• **Try it**
The span to repeat in the listing below runs from the line containing "ATOM 9 N N ." to the line containing "ATOM 20 O O", inclusive. Repeat it exactly, and only it.

BEGIN Records for this exercise

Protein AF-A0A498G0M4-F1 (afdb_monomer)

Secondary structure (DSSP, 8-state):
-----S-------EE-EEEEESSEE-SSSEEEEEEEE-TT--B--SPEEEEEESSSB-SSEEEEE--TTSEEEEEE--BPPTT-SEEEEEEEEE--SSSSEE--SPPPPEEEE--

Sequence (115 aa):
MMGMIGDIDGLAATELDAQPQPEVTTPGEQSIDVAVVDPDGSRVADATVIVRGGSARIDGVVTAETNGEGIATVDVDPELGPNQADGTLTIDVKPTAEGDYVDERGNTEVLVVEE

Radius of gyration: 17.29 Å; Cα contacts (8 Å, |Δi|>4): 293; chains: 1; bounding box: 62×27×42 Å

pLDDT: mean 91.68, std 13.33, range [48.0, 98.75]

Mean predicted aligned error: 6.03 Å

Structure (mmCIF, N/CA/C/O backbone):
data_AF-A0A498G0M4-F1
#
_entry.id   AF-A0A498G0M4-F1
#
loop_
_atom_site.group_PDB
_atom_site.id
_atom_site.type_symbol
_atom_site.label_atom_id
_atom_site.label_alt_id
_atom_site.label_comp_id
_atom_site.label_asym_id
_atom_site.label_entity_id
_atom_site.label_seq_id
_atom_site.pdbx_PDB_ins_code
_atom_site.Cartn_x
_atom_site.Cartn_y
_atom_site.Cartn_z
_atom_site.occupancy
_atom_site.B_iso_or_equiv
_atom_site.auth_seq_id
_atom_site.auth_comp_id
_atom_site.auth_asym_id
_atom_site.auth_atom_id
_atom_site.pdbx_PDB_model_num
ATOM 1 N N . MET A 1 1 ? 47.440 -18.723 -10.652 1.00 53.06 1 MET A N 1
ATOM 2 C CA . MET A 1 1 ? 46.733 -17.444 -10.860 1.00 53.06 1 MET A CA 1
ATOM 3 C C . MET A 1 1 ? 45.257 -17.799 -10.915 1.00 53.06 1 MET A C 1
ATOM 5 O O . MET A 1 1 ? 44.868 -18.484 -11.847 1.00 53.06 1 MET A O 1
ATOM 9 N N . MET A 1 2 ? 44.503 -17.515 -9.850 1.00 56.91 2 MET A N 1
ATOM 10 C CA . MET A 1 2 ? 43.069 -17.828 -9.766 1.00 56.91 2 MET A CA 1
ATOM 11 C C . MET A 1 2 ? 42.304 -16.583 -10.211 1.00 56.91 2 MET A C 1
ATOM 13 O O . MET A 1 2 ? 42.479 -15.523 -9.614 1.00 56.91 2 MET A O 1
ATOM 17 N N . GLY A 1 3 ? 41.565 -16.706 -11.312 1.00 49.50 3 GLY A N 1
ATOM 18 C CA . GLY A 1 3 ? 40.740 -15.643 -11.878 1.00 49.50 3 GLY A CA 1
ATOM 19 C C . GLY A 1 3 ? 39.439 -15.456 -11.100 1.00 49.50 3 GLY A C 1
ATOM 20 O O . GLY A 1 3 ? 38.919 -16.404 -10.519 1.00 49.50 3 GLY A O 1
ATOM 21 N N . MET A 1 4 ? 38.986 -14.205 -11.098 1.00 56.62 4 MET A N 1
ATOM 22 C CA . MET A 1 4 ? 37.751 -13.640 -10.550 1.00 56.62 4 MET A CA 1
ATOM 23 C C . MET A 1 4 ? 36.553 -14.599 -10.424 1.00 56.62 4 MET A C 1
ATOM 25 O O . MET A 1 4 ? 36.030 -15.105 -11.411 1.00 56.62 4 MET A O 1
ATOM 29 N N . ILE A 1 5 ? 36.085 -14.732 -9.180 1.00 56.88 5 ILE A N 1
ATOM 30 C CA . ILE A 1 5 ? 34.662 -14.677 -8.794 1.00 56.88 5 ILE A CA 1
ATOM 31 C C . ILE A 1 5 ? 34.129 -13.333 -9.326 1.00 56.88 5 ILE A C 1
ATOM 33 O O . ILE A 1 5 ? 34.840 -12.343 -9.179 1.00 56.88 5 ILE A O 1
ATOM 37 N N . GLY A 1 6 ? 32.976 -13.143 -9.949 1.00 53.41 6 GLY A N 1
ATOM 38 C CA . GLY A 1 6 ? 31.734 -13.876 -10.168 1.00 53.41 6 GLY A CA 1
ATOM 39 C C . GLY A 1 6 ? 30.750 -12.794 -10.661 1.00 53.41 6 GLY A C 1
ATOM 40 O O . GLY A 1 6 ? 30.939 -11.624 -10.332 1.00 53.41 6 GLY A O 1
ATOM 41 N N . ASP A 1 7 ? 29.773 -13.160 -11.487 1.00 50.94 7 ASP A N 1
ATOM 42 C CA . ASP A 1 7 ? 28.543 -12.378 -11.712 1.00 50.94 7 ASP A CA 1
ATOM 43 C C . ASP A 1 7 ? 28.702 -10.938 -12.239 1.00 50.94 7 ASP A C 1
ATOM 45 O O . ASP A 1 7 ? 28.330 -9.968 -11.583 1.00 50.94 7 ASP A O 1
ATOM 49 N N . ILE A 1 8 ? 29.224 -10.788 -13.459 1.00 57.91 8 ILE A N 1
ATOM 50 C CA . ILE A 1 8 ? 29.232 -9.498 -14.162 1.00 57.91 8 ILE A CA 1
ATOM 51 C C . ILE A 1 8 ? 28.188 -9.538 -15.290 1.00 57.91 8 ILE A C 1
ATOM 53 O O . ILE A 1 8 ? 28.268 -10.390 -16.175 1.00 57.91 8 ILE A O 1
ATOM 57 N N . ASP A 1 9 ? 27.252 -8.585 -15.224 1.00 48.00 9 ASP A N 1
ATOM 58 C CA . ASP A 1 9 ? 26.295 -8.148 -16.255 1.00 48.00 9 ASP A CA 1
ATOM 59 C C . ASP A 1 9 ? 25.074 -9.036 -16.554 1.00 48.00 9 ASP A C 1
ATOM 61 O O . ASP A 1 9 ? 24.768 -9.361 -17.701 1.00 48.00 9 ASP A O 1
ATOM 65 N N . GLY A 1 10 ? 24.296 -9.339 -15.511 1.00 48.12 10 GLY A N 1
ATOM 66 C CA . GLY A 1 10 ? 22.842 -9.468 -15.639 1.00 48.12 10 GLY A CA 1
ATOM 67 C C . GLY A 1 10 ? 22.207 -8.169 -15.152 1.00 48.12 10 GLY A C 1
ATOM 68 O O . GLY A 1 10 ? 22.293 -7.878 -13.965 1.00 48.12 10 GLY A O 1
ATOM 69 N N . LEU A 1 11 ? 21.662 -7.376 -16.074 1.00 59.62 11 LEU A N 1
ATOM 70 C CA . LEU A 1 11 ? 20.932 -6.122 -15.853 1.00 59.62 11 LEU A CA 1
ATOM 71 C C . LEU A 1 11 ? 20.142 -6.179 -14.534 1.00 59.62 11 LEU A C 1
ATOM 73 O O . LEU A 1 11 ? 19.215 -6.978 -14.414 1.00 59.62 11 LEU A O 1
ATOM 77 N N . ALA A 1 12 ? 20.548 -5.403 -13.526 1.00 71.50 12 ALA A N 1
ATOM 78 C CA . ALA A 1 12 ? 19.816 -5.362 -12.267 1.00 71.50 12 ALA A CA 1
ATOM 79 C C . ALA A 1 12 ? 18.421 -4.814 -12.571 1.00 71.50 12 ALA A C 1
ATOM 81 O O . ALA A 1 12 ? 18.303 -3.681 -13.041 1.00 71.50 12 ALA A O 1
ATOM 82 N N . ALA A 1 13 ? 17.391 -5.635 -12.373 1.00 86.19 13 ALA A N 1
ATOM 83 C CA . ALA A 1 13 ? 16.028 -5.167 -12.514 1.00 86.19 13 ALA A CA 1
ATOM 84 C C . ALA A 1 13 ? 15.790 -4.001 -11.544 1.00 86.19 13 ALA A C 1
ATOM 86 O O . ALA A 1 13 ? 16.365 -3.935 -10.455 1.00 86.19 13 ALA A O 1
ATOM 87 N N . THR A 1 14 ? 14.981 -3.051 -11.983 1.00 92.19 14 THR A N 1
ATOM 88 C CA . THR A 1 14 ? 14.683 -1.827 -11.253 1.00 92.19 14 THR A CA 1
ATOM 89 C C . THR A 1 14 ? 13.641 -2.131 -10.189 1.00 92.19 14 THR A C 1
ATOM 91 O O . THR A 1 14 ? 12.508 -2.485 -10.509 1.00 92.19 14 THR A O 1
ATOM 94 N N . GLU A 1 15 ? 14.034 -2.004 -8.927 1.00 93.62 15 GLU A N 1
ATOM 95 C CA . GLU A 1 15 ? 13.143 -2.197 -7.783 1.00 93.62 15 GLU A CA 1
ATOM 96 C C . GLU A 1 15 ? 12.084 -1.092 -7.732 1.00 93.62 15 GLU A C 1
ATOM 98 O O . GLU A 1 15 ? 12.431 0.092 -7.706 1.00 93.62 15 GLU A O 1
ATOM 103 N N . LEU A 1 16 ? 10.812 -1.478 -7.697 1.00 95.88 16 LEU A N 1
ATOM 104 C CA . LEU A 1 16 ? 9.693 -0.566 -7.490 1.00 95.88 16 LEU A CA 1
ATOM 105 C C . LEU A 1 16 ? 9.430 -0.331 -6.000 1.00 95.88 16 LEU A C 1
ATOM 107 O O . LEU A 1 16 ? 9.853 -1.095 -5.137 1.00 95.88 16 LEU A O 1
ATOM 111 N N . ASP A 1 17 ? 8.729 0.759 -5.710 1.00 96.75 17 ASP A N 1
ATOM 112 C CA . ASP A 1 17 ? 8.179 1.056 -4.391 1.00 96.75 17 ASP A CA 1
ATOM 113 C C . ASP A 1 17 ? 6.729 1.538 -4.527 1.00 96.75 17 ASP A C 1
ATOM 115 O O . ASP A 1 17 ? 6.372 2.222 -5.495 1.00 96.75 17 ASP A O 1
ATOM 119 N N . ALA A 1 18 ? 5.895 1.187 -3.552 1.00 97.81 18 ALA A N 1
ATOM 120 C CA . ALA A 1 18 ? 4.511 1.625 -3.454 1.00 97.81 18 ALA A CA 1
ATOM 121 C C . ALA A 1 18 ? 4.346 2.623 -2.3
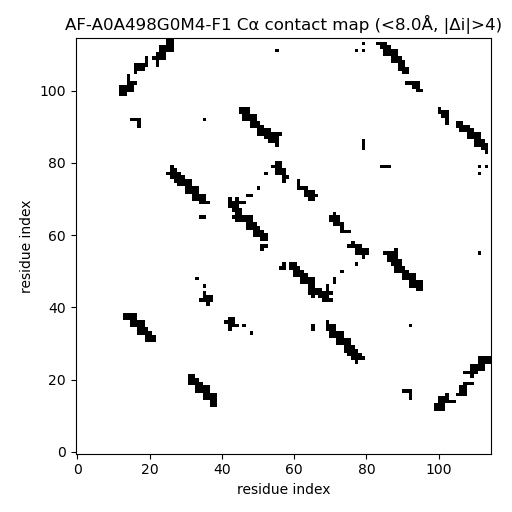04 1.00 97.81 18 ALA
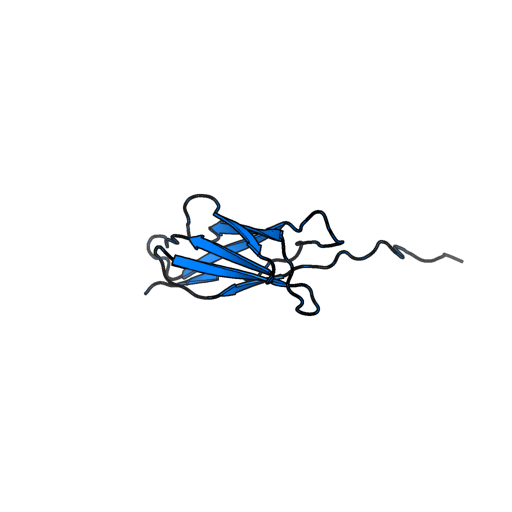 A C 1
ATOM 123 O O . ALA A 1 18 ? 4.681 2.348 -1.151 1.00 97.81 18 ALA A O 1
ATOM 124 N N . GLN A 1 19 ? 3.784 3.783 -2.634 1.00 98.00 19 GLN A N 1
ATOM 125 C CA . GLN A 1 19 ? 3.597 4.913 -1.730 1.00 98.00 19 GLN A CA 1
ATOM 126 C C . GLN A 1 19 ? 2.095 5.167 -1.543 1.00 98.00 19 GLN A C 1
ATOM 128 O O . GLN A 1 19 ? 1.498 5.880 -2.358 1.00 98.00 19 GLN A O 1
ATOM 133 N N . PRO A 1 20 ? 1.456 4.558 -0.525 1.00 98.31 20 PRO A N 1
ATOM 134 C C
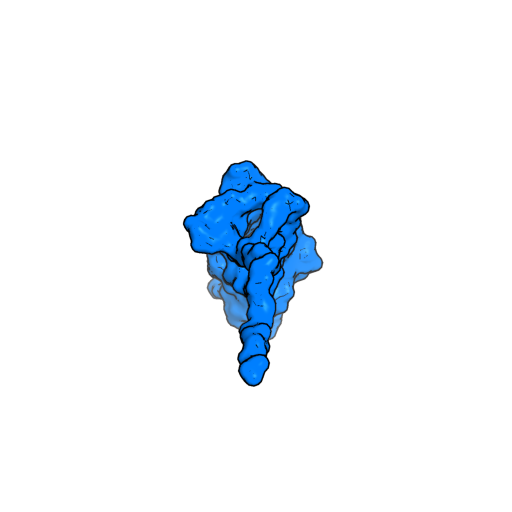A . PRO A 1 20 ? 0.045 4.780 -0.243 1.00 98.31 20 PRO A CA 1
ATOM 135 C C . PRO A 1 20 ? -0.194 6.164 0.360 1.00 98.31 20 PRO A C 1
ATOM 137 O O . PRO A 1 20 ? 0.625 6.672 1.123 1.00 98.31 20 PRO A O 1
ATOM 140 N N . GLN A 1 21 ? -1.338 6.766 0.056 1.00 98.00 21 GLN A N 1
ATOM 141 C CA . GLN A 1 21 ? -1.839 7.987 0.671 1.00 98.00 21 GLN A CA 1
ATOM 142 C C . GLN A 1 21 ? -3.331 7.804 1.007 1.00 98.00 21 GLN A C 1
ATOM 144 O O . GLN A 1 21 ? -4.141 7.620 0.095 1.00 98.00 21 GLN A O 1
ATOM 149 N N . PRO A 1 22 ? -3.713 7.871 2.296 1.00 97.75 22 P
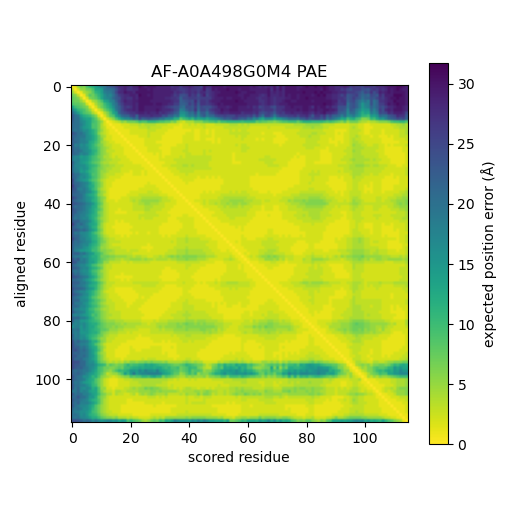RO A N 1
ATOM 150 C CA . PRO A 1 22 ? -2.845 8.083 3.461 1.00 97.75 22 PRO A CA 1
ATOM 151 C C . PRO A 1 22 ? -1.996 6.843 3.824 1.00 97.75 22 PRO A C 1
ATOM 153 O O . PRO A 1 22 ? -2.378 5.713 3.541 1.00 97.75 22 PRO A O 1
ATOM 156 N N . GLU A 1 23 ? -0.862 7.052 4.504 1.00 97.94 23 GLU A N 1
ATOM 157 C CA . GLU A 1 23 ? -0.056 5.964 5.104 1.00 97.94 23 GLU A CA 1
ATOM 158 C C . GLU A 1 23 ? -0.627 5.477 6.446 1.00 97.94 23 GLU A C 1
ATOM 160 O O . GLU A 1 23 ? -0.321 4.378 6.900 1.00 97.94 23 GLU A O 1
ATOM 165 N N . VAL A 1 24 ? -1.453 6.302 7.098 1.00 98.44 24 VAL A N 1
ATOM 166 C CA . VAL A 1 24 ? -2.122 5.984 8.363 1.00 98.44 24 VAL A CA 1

END Records for this exercise

• **Answer**
ATOM 9 N N . MET A 1 2 ? 44.503 -17.515 -9.850 1.00 56.91 2 MET A N 1
ATOM 10 C CA . MET A 1 2 ? 43.069 -17.828 -9.766 1.00 56.91 2 MET A CA 1
ATOM 11 C C . MET A 1 2 ? 42.304 -16.583 -10.211 1.00 56.91 2 MET A C 1
ATOM 13 O O . MET A 1 2 ? 42.479 -15.523 -9.614 1.00 56.91 2 MET A O 1
ATOM 17 N N . GLY A 1 3 ? 41.565 -16.706 -11.312 1.00 49.50 3 GLY A N 1
ATOM 18 C CA . GLY A 1 3 ? 40.740 -15.643 -11.878 1.00 49.50 3 GLY A CA 1
ATOM 19 C C . GLY A 1 3 ? 39.439 -15.456 -11.100 1.00 49.50 3 GLY A C 1
ATOM 20 O O . GLY A 1 3 ? 38.919 -16.404 -10.519 1.00 49.50 3 GLY A O 1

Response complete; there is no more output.